FTA Warrant: Full LOS Profile (warrant-only)
1,213 warrant-only bookings. Median 2 days. The 124 long-stay cases account for 10.2% of warrant-only bookings but a large share of the cost.
0 days
182
$0 / booking
1-3 days
~486
~$500 / booking
4-7 days
~194
~$1,250 / booking
8-14 days
~121
~$2,750 / booking
15-30 days
~107
~$5,500 / booking
31-60 days
~61
~$11,250 / booking
61+ days
~63
~$22,500 / booking
The 124 long-stay warrant-only cases have a mean LOS of approximately 60-70 days and account for a substantial share of the $3.19M total FTA Warrant annual incarceration cost. 83% of those 124 cases have no violent felony charge.

Source: WCSO Booking Data 2025. Warrant-only = all charges are administrative/warrant type. Cost estimated at $250/day.

The data verdict on the "violent people" claim
Long stays in DWLS 3rd and FTA Warrant categories are driven by case complexity, not violence.

For DWLS 3rd: 89% of the 74 long-stay cases have no violent felony charge. The long stays occur when a DWLS 3rd booking surfaces a constellation of prior unresolved cases. The longest stays involve DUI recidivism (license revocation cascading into DWLS charges), accumulated FTA warrants on theft and trespass charges, and drug possession in the same booking. These are people in complex legal situations, not primarily violent offenders.

For FTA Warrants: 83% of the 124 long-stay warrant-only cases have no violent felony charge. The long-stay warrant population is dominated by Theft 3rd FTAs, Burglary 2nd FTAs, DUI FTAs, and Trespass FTAs.
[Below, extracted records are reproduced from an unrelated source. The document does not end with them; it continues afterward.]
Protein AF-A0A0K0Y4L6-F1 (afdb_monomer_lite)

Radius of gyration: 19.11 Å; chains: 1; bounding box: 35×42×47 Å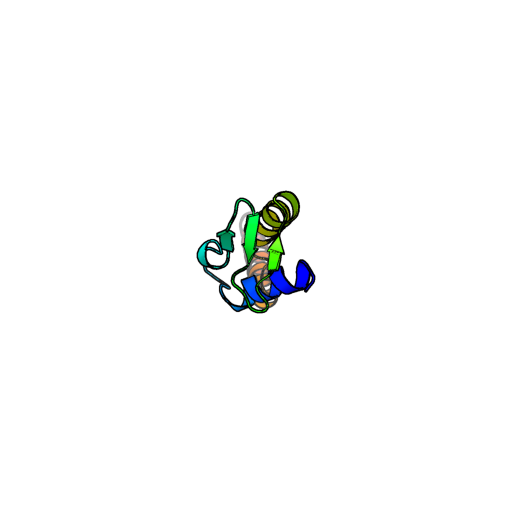

Foldseek 3Di:
DDLVVLLVVLCVVCVPDDSPVQWDQDPNFIWGNPPVIDTDHPVSVVVSCCVNVPDNPQDPVSVVVVVVVVVVVVVVVVPPPD

pLDDT: mean 72.13, std 10.53, range [43.97, 84.62]

Structure (mmCIF, N/CA/C/O backbone):
data_AF-A0A0K0Y4L6-F1
#
_entry.id   AF-A0A0K0Y4L6-F1
#
loop_
_atom_site.group_PDB
_atom_site.id
_atom_site.type_symbol
_atom_site.label_atom_id
_atom_site.label_alt_id
_atom_site.label_comp_id
_atom_site.label_asym_id
_atom_site.label_entity_id
_atom_site.label_seq_id
_atom_site.pdbx_PDB_ins_code
_atom_site.Cartn_x
_atom_site.Cartn_y
_atom_site.Cartn_z
_atom_site.occupancy
_atom_site.B_iso_or_equiv
_atom_site.auth_seq_id
_atom_site.auth_comp_id
_atom_site.auth_asym_id
_atom_site.auth_atom_id
_atom_site.pdbx_PDB_model_num
ATOM 1 N N . MET A 1 1 ? 5.693 -6.004 12.113 1.00 67.69 1 MET A N 1
ATOM 2 C CA . MET A 1 1 ? 5.872 -5.616 10.695 1.00 67.69 1 MET A CA 1
ATOM 3 C C . MET A 1 1 ? 5.502 -4.145 10.543 1.00 67.69 1 MET A C 1
ATOM 5 O O . MET A 1 1 ? 4.403 -3.809 10.954 1.00 67.69 1 MET A O 1
ATOM 9 N N . THR A 1 2 ? 6.386 -3.268 10.056 1.00 80.38 2 THR A N 1
ATOM 10 C CA . THR A 1 2 ? 6.118 -1.820 9.869 1.00 80.38 2 THR A CA 1
ATOM 11 C C . THR A 1 2 ? 5.433 -1.539 8.524 1.00 80.38 2 THR A C 1
ATOM 13 O O . THR A 1 2 ? 5.450 -2.406 7.653 1.00 80.38 2 THR A O 1
ATOM 16 N N . LEU A 1 3 ? 4.848 -0.346 8.343 1.00 77.25 3 LEU A N 1
ATOM 17 C CA . LEU A 1 3 ? 4.236 0.074 7.069 1.00 77.25 3 LEU A CA 1
ATOM 18 C C . LEU A 1 3 ? 5.230 0.019 5.900 1.00 77.25 3 LEU A C 1
ATOM 20 O O . LEU A 1 3 ? 4.894 -0.526 4.857 1.00 77.25 3 LEU A O 1
ATOM 24 N N . ASP A 1 4 ? 6.469 0.485 6.087 1.00 79.56 4 ASP A N 1
ATOM 25 C CA . ASP A 1 4 ? 7.491 0.461 5.027 1.00 79.56 4 ASP A CA 1
ATOM 26 C C . ASP A 1 4 ? 7.876 -0.964 4.600 1.00 79.56 4 ASP A C 1
ATOM 28 O O . ASP A 1 4 ? 8.159 -1.211 3.430 1.00 79.56 4 ASP A O 1
ATOM 32 N N . LYS A 1 5 ? 7.831 -1.941 5.520 1.00 78.56 5 LYS A N 1
ATOM 33 C CA . LYS A 1 5 ? 8.041 -3.356 5.167 1.00 78.56 5 LYS A CA 1
ATOM 34 C C . LYS A 1 5 ? 6.896 -3.910 4.318 1.00 78.56 5 LYS A C 1
ATOM 36 O O . LYS A 1 5 ? 7.144 -4.739 3.452 1.00 78.56 5 LYS A O 1
ATOM 41 N N . ILE A 1 6 ? 5.667 -3.454 4.561 1.00 81.19 6 ILE A N 1
ATOM 42 C CA . ILE A 1 6 ? 4.498 -3.831 3.759 1.00 81.19 6 ILE A CA 1
ATOM 43 C C . ILE A 1 6 ? 4.573 -3.172 2.381 1.00 81.19 6 ILE A C 1
ATOM 45 O O . ILE A 1 6 ? 4.337 -3.849 1.388 1.00 81.19 6 ILE A O 1
ATOM 49 N N . GLU A 1 7 ? 4.956 -1.893 2.308 1.00 81.88 7 GLU A N 1
ATOM 50 C CA . GLU A 1 7 ? 5.155 -1.185 1.038 1.00 81.88 7 GLU A CA 1
ATOM 51 C C . GLU A 1 7 ? 6.204 -1.888 0.164 1.00 81.88 7 GLU A C 1
ATOM 53 O O . GLU A 1 7 ? 5.923 -2.189 -0.995 1.00 81.88 7 GLU A O 1
ATOM 58 N N . ASN A 1 8 ? 7.381 -2.200 0.719 1.00 81.25 8 ASN A N 1
ATOM 59 C CA . ASN A 1 8 ? 8.433 -2.901 -0.020 1.00 81.25 8 ASN A CA 1
ATOM 60 C C . ASN A 1 8 ? 7.961 -4.268 -0.520 1.00 81.25 8 ASN A C 1
ATOM 62 O O . ASN A 1 8 ? 8.100 -4.551 -1.705 1.00 81.25 8 ASN A O 1
ATOM 66 N N . ALA A 1 9 ? 7.320 -5.065 0.338 1.00 82.50 9 ALA A N 1
ATOM 67 C CA . ALA A 1 9 ? 6.800 -6.368 -0.062 1.00 82.50 9 ALA A CA 1
ATOM 68 C C . ALA A 1 9 ? 5.722 -6.251 -1.160 1.00 82.50 9 ALA A C 1
ATOM 70 O O . ALA A 1 9 ? 5.659 -7.092 -2.054 1.00 82.50 9 ALA A O 1
ATOM 71 N N . CYS A 1 10 ? 4.902 -5.191 -1.144 1.00 80.44 10 CYS A N 1
ATOM 72 C CA . CYS A 1 10 ? 3.938 -4.931 -2.216 1.00 80.44 10 CYS A CA 1
ATOM 73 C C . CYS A 1 10 ? 4.630 -4.624 -3.547 1.00 80.44 10 CYS A C 1
ATOM 75 O O . CYS A 1 10 ? 4.235 -5.167 -4.575 1.00 80.44 10 CYS A O 1
ATOM 77 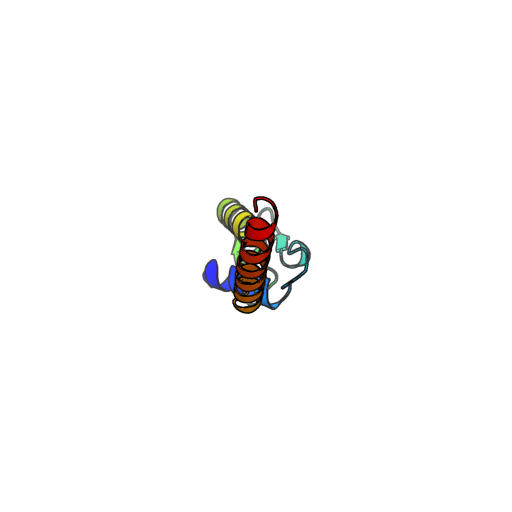N N . ARG A 1 11 ? 5.675 -3.789 -3.525 1.00 78.69 11 ARG A N 1
ATOM 78 C CA . ARG A 1 11 ? 6.469 -3.455 -4.718 1.00 78.69 11 ARG A CA 1
ATOM 79 C C . ARG A 1 11 ? 7.248 -4.657 -5.261 1.00 78.69 11 ARG A C 1
ATOM 81 O O . ARG A 1 11 ? 7.410 -4.760 -6.469 1.00 78.69 11 ARG A O 1
ATOM 88 N N . GLU A 1 12 ? 7.708 -5.564 -4.399 1.00 82.31 12 GLU A N 1
ATOM 89 C CA . GLU A 1 12 ? 8.391 -6.800 -4.811 1.00 82.31 12 GLU A CA 1
ATOM 90 C C . GLU A 1 12 ? 7.435 -7.808 -5.463 1.00 82.31 12 GLU A C 1
ATOM 92 O O . GLU A 1 12 ? 7.793 -8.442 -6.453 1.00 82.31 12 GLU A O 1
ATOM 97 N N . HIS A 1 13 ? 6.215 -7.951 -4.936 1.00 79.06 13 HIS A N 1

The people staying longest are those with multiple accumulated cases who cannot post bail. 19 of the 124 had Cash Only bail, meaning even a $500 bail amount kept them in jail for weeks.

What this means for the planning conversation: Both categories have known intervention pathways that do not require more jail capacity. License reinstatement assistance resolves DWLS 3rd at the source. Warrant resolution clinics, case navigators, and court reminder systems address FTA accumulation. The people staying 30, 60, or 90 days on these charges are not staying because they are dangerous. They are staying because of case complexity, bail inability, and the time it takes to process multiple simultaneous cases. Those are system-design problems, not capacity problems.